-- Opening Marker --
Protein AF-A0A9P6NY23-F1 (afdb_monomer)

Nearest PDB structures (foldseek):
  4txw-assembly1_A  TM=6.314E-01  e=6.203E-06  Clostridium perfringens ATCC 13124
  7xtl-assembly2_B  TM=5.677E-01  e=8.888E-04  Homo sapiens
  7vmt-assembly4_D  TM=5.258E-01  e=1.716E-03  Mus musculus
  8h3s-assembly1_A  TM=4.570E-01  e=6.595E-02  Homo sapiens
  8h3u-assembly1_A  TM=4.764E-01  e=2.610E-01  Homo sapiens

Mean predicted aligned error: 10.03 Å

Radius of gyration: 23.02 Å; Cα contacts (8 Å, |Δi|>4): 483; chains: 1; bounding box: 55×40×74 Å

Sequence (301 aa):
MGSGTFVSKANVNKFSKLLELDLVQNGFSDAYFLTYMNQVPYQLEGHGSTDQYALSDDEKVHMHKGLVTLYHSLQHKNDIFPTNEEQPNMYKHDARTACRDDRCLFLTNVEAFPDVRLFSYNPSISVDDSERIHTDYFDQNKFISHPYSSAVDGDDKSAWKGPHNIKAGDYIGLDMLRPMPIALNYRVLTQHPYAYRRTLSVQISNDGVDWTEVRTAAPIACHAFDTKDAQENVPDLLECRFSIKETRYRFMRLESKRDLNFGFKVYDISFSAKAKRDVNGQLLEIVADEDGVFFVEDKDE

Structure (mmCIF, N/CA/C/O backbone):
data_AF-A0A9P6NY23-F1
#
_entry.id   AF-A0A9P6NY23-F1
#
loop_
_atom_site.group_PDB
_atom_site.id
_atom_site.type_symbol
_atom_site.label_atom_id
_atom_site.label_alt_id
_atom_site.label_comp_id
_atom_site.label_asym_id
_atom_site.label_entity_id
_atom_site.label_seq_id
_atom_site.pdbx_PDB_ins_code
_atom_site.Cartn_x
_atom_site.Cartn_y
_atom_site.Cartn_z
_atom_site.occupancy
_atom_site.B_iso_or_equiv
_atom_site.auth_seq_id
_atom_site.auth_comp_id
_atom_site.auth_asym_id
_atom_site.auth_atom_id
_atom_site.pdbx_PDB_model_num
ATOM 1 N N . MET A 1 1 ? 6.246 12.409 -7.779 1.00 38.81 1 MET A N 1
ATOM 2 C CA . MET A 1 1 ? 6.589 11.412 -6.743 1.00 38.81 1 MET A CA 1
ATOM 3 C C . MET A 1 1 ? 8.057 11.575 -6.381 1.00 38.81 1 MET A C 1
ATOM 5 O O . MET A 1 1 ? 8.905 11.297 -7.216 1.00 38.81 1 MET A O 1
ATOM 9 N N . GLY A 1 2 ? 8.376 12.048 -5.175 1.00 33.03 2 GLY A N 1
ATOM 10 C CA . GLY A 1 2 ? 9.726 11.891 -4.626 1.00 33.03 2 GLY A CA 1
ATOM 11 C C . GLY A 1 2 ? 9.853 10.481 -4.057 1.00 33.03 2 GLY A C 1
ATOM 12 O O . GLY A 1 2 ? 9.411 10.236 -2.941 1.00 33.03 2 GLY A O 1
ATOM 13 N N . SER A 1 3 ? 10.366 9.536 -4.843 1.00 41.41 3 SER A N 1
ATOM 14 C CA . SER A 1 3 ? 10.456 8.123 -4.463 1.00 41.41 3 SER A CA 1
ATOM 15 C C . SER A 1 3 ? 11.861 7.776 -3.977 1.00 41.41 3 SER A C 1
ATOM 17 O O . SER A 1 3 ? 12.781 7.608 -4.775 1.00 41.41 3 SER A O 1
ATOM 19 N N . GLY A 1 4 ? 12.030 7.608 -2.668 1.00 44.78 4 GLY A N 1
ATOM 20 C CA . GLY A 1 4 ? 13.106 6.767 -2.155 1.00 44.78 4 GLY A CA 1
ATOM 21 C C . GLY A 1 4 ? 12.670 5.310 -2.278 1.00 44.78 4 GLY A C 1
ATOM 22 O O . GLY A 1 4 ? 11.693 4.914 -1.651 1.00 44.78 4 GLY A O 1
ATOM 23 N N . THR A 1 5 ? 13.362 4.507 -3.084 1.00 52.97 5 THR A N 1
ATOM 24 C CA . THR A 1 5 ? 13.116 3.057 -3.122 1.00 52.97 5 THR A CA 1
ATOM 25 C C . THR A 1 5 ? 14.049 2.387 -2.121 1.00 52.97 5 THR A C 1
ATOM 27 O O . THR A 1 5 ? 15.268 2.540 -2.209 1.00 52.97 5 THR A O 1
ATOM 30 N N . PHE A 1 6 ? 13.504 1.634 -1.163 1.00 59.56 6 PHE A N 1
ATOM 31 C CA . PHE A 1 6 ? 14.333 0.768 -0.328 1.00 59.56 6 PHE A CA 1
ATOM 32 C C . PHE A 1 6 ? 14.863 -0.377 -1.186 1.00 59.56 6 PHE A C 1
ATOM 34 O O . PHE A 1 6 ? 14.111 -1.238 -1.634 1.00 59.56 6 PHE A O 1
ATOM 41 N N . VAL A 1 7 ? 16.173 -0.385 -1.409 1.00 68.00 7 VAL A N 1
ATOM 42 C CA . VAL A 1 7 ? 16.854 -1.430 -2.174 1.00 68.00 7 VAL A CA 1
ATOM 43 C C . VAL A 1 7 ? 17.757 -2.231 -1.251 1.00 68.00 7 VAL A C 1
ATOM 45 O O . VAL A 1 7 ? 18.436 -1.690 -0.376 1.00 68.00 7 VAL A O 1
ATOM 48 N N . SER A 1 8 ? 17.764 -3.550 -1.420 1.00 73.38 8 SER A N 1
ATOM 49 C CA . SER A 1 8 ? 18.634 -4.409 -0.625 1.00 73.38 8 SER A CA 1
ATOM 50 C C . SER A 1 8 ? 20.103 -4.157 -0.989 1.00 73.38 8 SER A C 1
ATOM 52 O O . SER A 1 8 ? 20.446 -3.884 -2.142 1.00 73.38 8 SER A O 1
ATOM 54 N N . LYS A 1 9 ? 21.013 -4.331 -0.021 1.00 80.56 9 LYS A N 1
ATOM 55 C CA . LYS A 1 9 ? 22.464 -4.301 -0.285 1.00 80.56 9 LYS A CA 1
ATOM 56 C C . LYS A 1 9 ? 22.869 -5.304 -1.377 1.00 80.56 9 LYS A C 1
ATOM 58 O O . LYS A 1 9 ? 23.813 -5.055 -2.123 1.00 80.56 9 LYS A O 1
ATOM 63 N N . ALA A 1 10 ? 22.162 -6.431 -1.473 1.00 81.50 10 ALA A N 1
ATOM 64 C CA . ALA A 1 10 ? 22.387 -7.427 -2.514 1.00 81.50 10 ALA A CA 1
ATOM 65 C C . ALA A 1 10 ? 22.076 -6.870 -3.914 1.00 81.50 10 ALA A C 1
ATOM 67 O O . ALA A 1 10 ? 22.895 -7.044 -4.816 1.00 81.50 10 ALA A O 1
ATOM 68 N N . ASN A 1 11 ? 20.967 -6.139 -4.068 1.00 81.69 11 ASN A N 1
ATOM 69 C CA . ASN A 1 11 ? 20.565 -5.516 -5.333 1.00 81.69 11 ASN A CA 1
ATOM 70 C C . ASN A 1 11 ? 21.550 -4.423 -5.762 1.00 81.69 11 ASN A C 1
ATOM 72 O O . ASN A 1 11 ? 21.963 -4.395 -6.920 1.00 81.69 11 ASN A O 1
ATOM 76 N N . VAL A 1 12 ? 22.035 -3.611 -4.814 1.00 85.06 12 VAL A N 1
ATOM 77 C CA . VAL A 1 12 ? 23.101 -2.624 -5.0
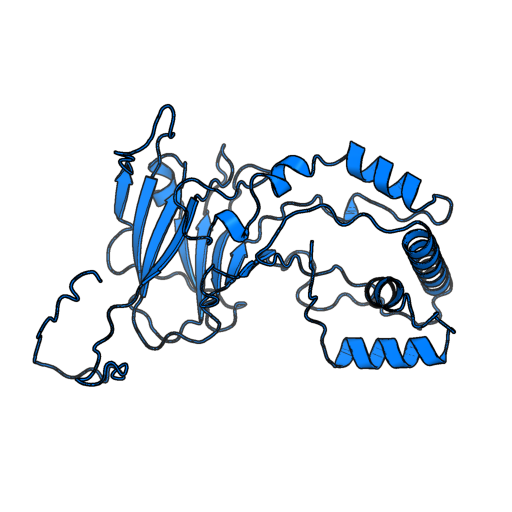71 1.00 85.06 12 VAL A CA 1
ATOM 78 C C . VAL A 1 12 ? 24.377 -3.303 -5.566 1.00 85.06 12 VAL A C 1
ATOM 80 O O . VAL A 1 12 ? 24.870 -2.979 -6.642 1.00 85.06 12 VAL A O 1
ATOM 83 N N . ASN A 1 13 ? 24.880 -4.300 -4.832 1.00 85.94 13 ASN A N 1
ATOM 84 C CA . ASN A 1 13 ? 26.097 -5.023 -5.213 1.00 85.94 13 ASN A CA 1
ATOM 85 C C . ASN A 1 13 ? 25.972 -5.699 -6.584 1.00 85.94 13 ASN A C 1
ATOM 87 O O . ASN A 1 13 ? 26.948 -5.803 -7.325 1.00 85.94 13 ASN A O 1
ATOM 91 N N . LYS A 1 14 ? 24.781 -6.206 -6.905 1.00 83.94 14 LYS A N 1
ATOM 92 C CA . LYS A 1 14 ? 24.498 -6.827 -8.193 1.00 83.94 14 LYS A CA 1
ATOM 93 C C . LYS A 1 14 ? 24.539 -5.806 -9.320 1.00 83.94 14 LYS A C 1
ATOM 95 O O . LYS A 1 14 ? 25.200 -6.054 -10.322 1.00 83.94 14 LYS A O 1
ATOM 100 N N . PHE A 1 15 ? 23.889 -4.662 -9.137 1.00 86.50 15 PHE A N 1
ATOM 101 C CA . PHE A 1 15 ? 23.930 -3.586 -10.116 1.00 86.50 15 PHE A CA 1
ATOM 102 C C . PHE A 1 15 ? 25.354 -3.073 -10.345 1.00 86.50 15 PHE A C 1
ATOM 104 O O . PHE A 1 15 ? 25.759 -2.928 -11.492 1.00 86.50 15 PHE A O 1
ATOM 111 N N . SER A 1 16 ? 26.158 -2.909 -9.288 1.00 84.31 16 SER A N 1
ATOM 112 C CA . SER A 1 16 ? 27.565 -2.511 -9.427 1.00 84.31 16 SER A CA 1
ATOM 113 C C . SER A 1 16 ? 28.368 -3.458 -10.323 1.00 84.31 16 SER A C 1
ATOM 115 O O . SER A 1 16 ? 29.153 -2.994 -11.137 1.00 84.31 16 SER A O 1
ATOM 117 N N . LYS A 1 17 ? 28.132 -4.774 -10.243 1.00 83.12 17 LYS A N 1
ATOM 118 C CA . LYS A 1 17 ? 28.774 -5.748 -11.145 1.00 83.12 17 LYS A CA 1
ATOM 119 C C . LYS A 1 17 ? 28.299 -5.619 -12.593 1.00 83.12 17 LYS A C 1
ATOM 121 O O . LYS A 1 17 ? 29.069 -5.864 -13.510 1.00 83.12 17 LYS A O 1
ATOM 126 N N . LEU A 1 18 ? 27.034 -5.257 -12.806 1.00 79.75 18 LEU A N 1
ATOM 127 C CA . LEU A 1 18 ? 26.483 -5.040 -14.147 1.00 79.75 18 LEU A CA 1
ATOM 128 C C . LEU A 1 18 ? 27.044 -3.765 -14.790 1.00 79.75 18 LEU A C 1
ATOM 130 O O . LEU A 1 18 ? 27.317 -3.768 -15.987 1.00 79.75 18 LEU A O 1
ATOM 134 N N . LEU A 1 19 ? 27.292 -2.719 -13.994 1.00 78.50 19 LEU A N 1
ATOM 135 C CA . LEU A 1 19 ? 27.961 -1.491 -14.442 1.00 78.50 19 LEU A CA 1
ATOM 136 C C . LEU A 1 19 ? 29.400 -1.728 -14.932 1.00 78.50 19 LEU A C 1
ATOM 138 O O . LEU A 1 19 ? 29.892 -0.985 -15.775 1.00 78.50 19 LEU A O 1
ATOM 142 N N . GLU A 1 20 ? 30.088 -2.751 -14.420 1.00 74.50 20 GLU A N 1
ATOM 143 C CA . GLU A 1 20 ? 31.425 -3.128 -14.903 1.00 74.50 20 GLU A CA 1
ATOM 144 C C . GLU A 1 20 ? 31.384 -3.794 -16.291 1.00 74.50 20 GLU A C 1
ATOM 146 O O . GLU A 1 20 ? 32.389 -3.794 -17.003 1.00 74.50 20 GLU A O 1
ATOM 151 N N . LEU A 1 21 ? 30.235 -4.360 -16.682 1.00 70.12 21 LEU A N 1
ATOM 152 C CA . LEU A 1 21 ? 30.041 -5.082 -17.945 1.00 70.12 21 LEU A CA 1
ATOM 153 C C . LEU A 1 21 ? 29.471 -4.195 -19.059 1.00 70.12 21 LEU A C 1
ATOM 155 O O . LEU A 1 21 ? 29.804 -4.393 -20.226 1.00 70.12 21 LEU A O 1
ATOM 159 N N . ASP A 1 22 ? 28.617 -3.234 -18.706 1.00 67.31 22 ASP A N 1
ATOM 160 C CA . ASP A 1 22 ? 28.002 -2.278 -19.626 1.00 67.31 22 ASP A CA 1
ATOM 161 C C . ASP A 1 22 ? 28.237 -0.860 -19.097 1.00 67.31 22 ASP A C 1
ATOM 163 O O . ASP A 1 22 ? 27.829 -0.530 -17.982 1.00 67.31 22 ASP A O 1
ATOM 167 N N . LEU A 1 23 ? 28.911 -0.020 -19.892 1.00 63.91 23 LEU A N 1
ATOM 168 C CA . LEU A 1 23 ? 29.203 1.369 -19.533 1.00 63.91 23 LEU A CA 1
ATOM 169 C C . LEU A 1 23 ? 27.909 2.190 -19.573 1.00 63.91 23 LEU A C 1
ATOM 171 O O . LEU A 1 23 ? 27.577 2.866 -20.553 1.00 63.91 23 LEU A O 1
AT
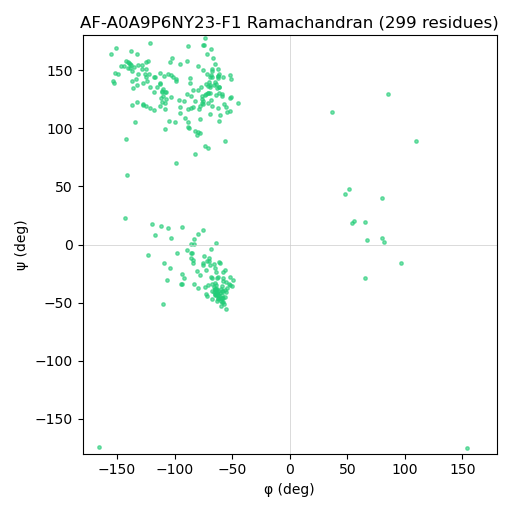OM 175 N N . VAL A 1 24 ? 27.168 2.121 -18.476 1.00 71.44 24 VAL A N 1
ATOM 176 C CA . VAL A 1 24 ? 26.052 3.006 -18.170 1.00 71.44 24 VAL A CA 1
ATOM 177 C C . VAL A 1 24 ? 26.601 4.397 -17.858 1.00 71.44 24 VAL A C 1
ATOM 179 O O . VAL A 1 24 ? 27.622 4.555 -17.190 1.00 71.44 24 VAL A O 1
ATOM 182 N N . GLN A 1 25 ? 25.921 5.436 -18.341 1.00 73.50 25 GLN A N 1
ATOM 183 C CA . GLN A 1 25 ? 26.262 6.800 -17.953 1.00 73.50 25 GLN A CA 1
ATOM 184 C C . GLN A 1 25 ? 25.853 7.034 -16.497 1.00 73.50 25 GLN A C 1
ATOM 186 O O . GLN A 1 25 ? 24.673 6.934 -16.168 1.00 73.50 25 GLN A O 1
ATOM 191 N N . ASN A 1 26 ? 26.819 7.395 -15.645 1.00 73.56 26 ASN A N 1
ATOM 192 C CA . ASN A 1 26 ? 26.605 7.551 -14.201 1.00 73.56 26 ASN A CA 1
ATOM 193 C C . ASN A 1 26 ? 25.414 8.460 -13.844 1.00 73.56 26 ASN A C 1
ATOM 195 O O . ASN A 1 26 ? 24.725 8.178 -12.867 1.00 73.56 26 ASN A O 1
ATOM 199 N N . GLY A 1 27 ? 25.152 9.506 -14.638 1.00 78.75 27 GLY A N 1
ATOM 200 C CA . GLY A 1 27 ? 24.052 10.453 -14.416 1.00 78.75 27 GLY A CA 1
ATOM 201 C C . GLY A 1 27 ? 22.645 9.864 -14.560 1.00 78.75 27 GLY A C 1
ATOM 202 O O . GLY A 1 27 ? 21.704 10.455 -14.052 1.00 78.75 27 GLY A O 1
ATOM 203 N N . PHE A 1 28 ? 22.504 8.693 -15.188 1.00 81.62 28 PHE A N 1
ATOM 204 C CA . PHE A 1 28 ? 21.215 8.027 -15.414 1.00 81.62 28 PHE A CA 1
ATOM 205 C C . PHE A 1 28 ? 21.151 6.643 -14.764 1.00 81.62 28 PHE A C 1
ATOM 207 O O . PHE A 1 28 ? 20.313 5.824 -15.133 1.00 81.62 28 PHE A O 1
ATOM 214 N N . SER A 1 29 ? 22.045 6.357 -13.809 1.00 82.25 29 SER A N 1
ATOM 215 C CA . SER A 1 29 ? 22.178 5.035 -13.178 1.00 82.25 29 SER A CA 1
ATOM 216 C C . SER A 1 29 ? 20.859 4.501 -12.617 1.00 82.25 29 SER A C 1
ATOM 218 O O . SER A 1 29 ? 20.612 3.302 -12.709 1.00 82.25 29 SER A O 1
ATOM 220 N N . ASP A 1 30 ? 19.989 5.376 -12.113 1.00 77.44 30 ASP A N 1
ATOM 221 C CA . ASP A 1 30 ? 18.697 4.998 -11.534 1.00 77.44 30 ASP A CA 1
ATOM 222 C C . ASP A 1 30 ? 17.749 4.365 -12.570 1.00 77.44 30 ASP A C 1
ATOM 224 O O . ASP A 1 30 ? 17.095 3.361 -12.273 1.00 77.44 30 ASP A O 1
ATOM 228 N N . ALA A 1 31 ? 17.748 4.863 -13.815 1.00 78.88 31 ALA A N 1
ATOM 229 C CA . ALA A 1 31 ? 16.949 4.306 -14.913 1.00 78.88 31 ALA A CA 1
ATOM 230 C C . ALA A 1 31 ? 17.377 2.868 -15.266 1.00 78.88 31 ALA A C 1
ATOM 232 O O . ALA A 1 31 ? 16.553 2.006 -15.589 1.00 78.88 31 ALA A O 1
ATOM 233 N N . TYR A 1 32 ? 18.677 2.585 -15.161 1.00 85.31 32 TYR A N 1
ATOM 234 C CA . TYR A 1 32 ? 19.221 1.247 -15.384 1.00 85.31 32 TYR A CA 1
ATOM 235 C C . TYR A 1 32 ? 19.036 0.346 -14.173 1.00 85.31 32 TYR A C 1
ATOM 237 O O . TYR A 1 32 ? 18.760 -0.837 -14.349 1.00 85.31 32 TYR A O 1
ATOM 245 N N . PHE A 1 33 ? 19.165 0.885 -12.959 1.00 85.31 33 PHE A N 1
ATOM 246 C CA . PHE A 1 33 ? 19.083 0.112 -11.726 1.00 85.31 33 PHE A CA 1
ATOM 247 C C . PHE A 1 33 ? 17.767 -0.660 -11.645 1.00 85.31 33 PHE A C 1
ATOM 249 O O . PHE A 1 33 ? 17.785 -1.886 -11.530 1.00 85.31 33 PHE A O 1
ATOM 256 N N . LEU A 1 34 ? 16.635 0.041 -11.766 1.00 79.00 34 LEU A N 1
ATOM 257 C CA . LEU A 1 34 ? 15.310 -0.577 -11.674 1.00 79.00 34 LEU A CA 1
ATOM 258 C C . LEU A 1 34 ? 15.096 -1.611 -12.784 1.00 79.00 34 LEU A C 1
ATOM 260 O O . LEU A 1 34 ? 14.658 -2.729 -12.516 1.00 79.00 34 LEU A O 1
ATOM 264 N N . THR A 1 35 ? 15.490 -1.270 -14.011 1.00 84.62 35 THR A N 1
ATOM 265 C CA . THR A 1 35 ? 15.363 -2.155 -15.173 1.00 84.62 35 THR A CA 1
ATOM 266 C C . THR A 1 35 ? 16.186 -3.437 -14.995 1.00 84.62 35 THR A C 1
ATOM 268 O O . THR A 1 35 ? 15.690 -4.542 -15.195 1.00 84.62 35 THR A O 1
ATOM 271 N N . TYR A 1 36 ? 17.440 -3.320 -14.558 1.00 86.88 36 TYR A N 1
ATOM 272 C CA . TYR A 1 36 ? 18.388 -4.436 -14.486 1.00 86.88 36 TYR A CA 1
ATOM 273 C C . TYR A 1 36 ? 18.122 -5.397 -13.325 1.00 86.88 36 TYR A C 1
ATOM 275 O O . TYR A 1 36 ? 18.629 -6.523 -13.331 1.00 86.88 36 TYR A O 1
ATOM 283 N N . MET A 1 37 ? 17.320 -4.997 -12.334 1.00 85.50 37 MET A N 1
ATOM 284 C CA . MET A 1 37 ? 16.860 -5.935 -11.311 1.00 85.50 37 MET A CA 1
ATOM 285 C C . MET A 1 37 ? 15.898 -6.977 -11.885 1.00 85.50 37 MET A C 1
ATOM 287 O O . MET A 1 37 ? 15.881 -8.095 -11.374 1.00 85.50 37 MET A O 1
ATOM 291 N N . ASN A 1 38 ? 15.162 -6.657 -12.958 1.00 85.81 38 ASN A N 1
ATOM 292 C CA . ASN A 1 38 ? 14.171 -7.544 -13.575 1.00 85.81 38 ASN A CA 1
ATOM 293 C C . ASN A 1 38 ? 13.220 -8.173 -12.534 1.00 85.81 38 ASN A C 1
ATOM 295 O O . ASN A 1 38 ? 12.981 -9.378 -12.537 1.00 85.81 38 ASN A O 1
-- Closing Marker --
INSTRUCTIONS TO FOLLOW —
Copy every line of the listing containing the string "Homo".

REPLY TO THE EXERCISE —
  7xtl-assembly2_B  TM=5.677E-01  e=8.888E-04  Homo sapiens
  8h3s-assembly1_A  TM=4.570E-01  e=6.595E-02  Homo sapiens
  8h3u-assembly1_A  TM=4.764E-01  e=2.610E-01  Homo sapiens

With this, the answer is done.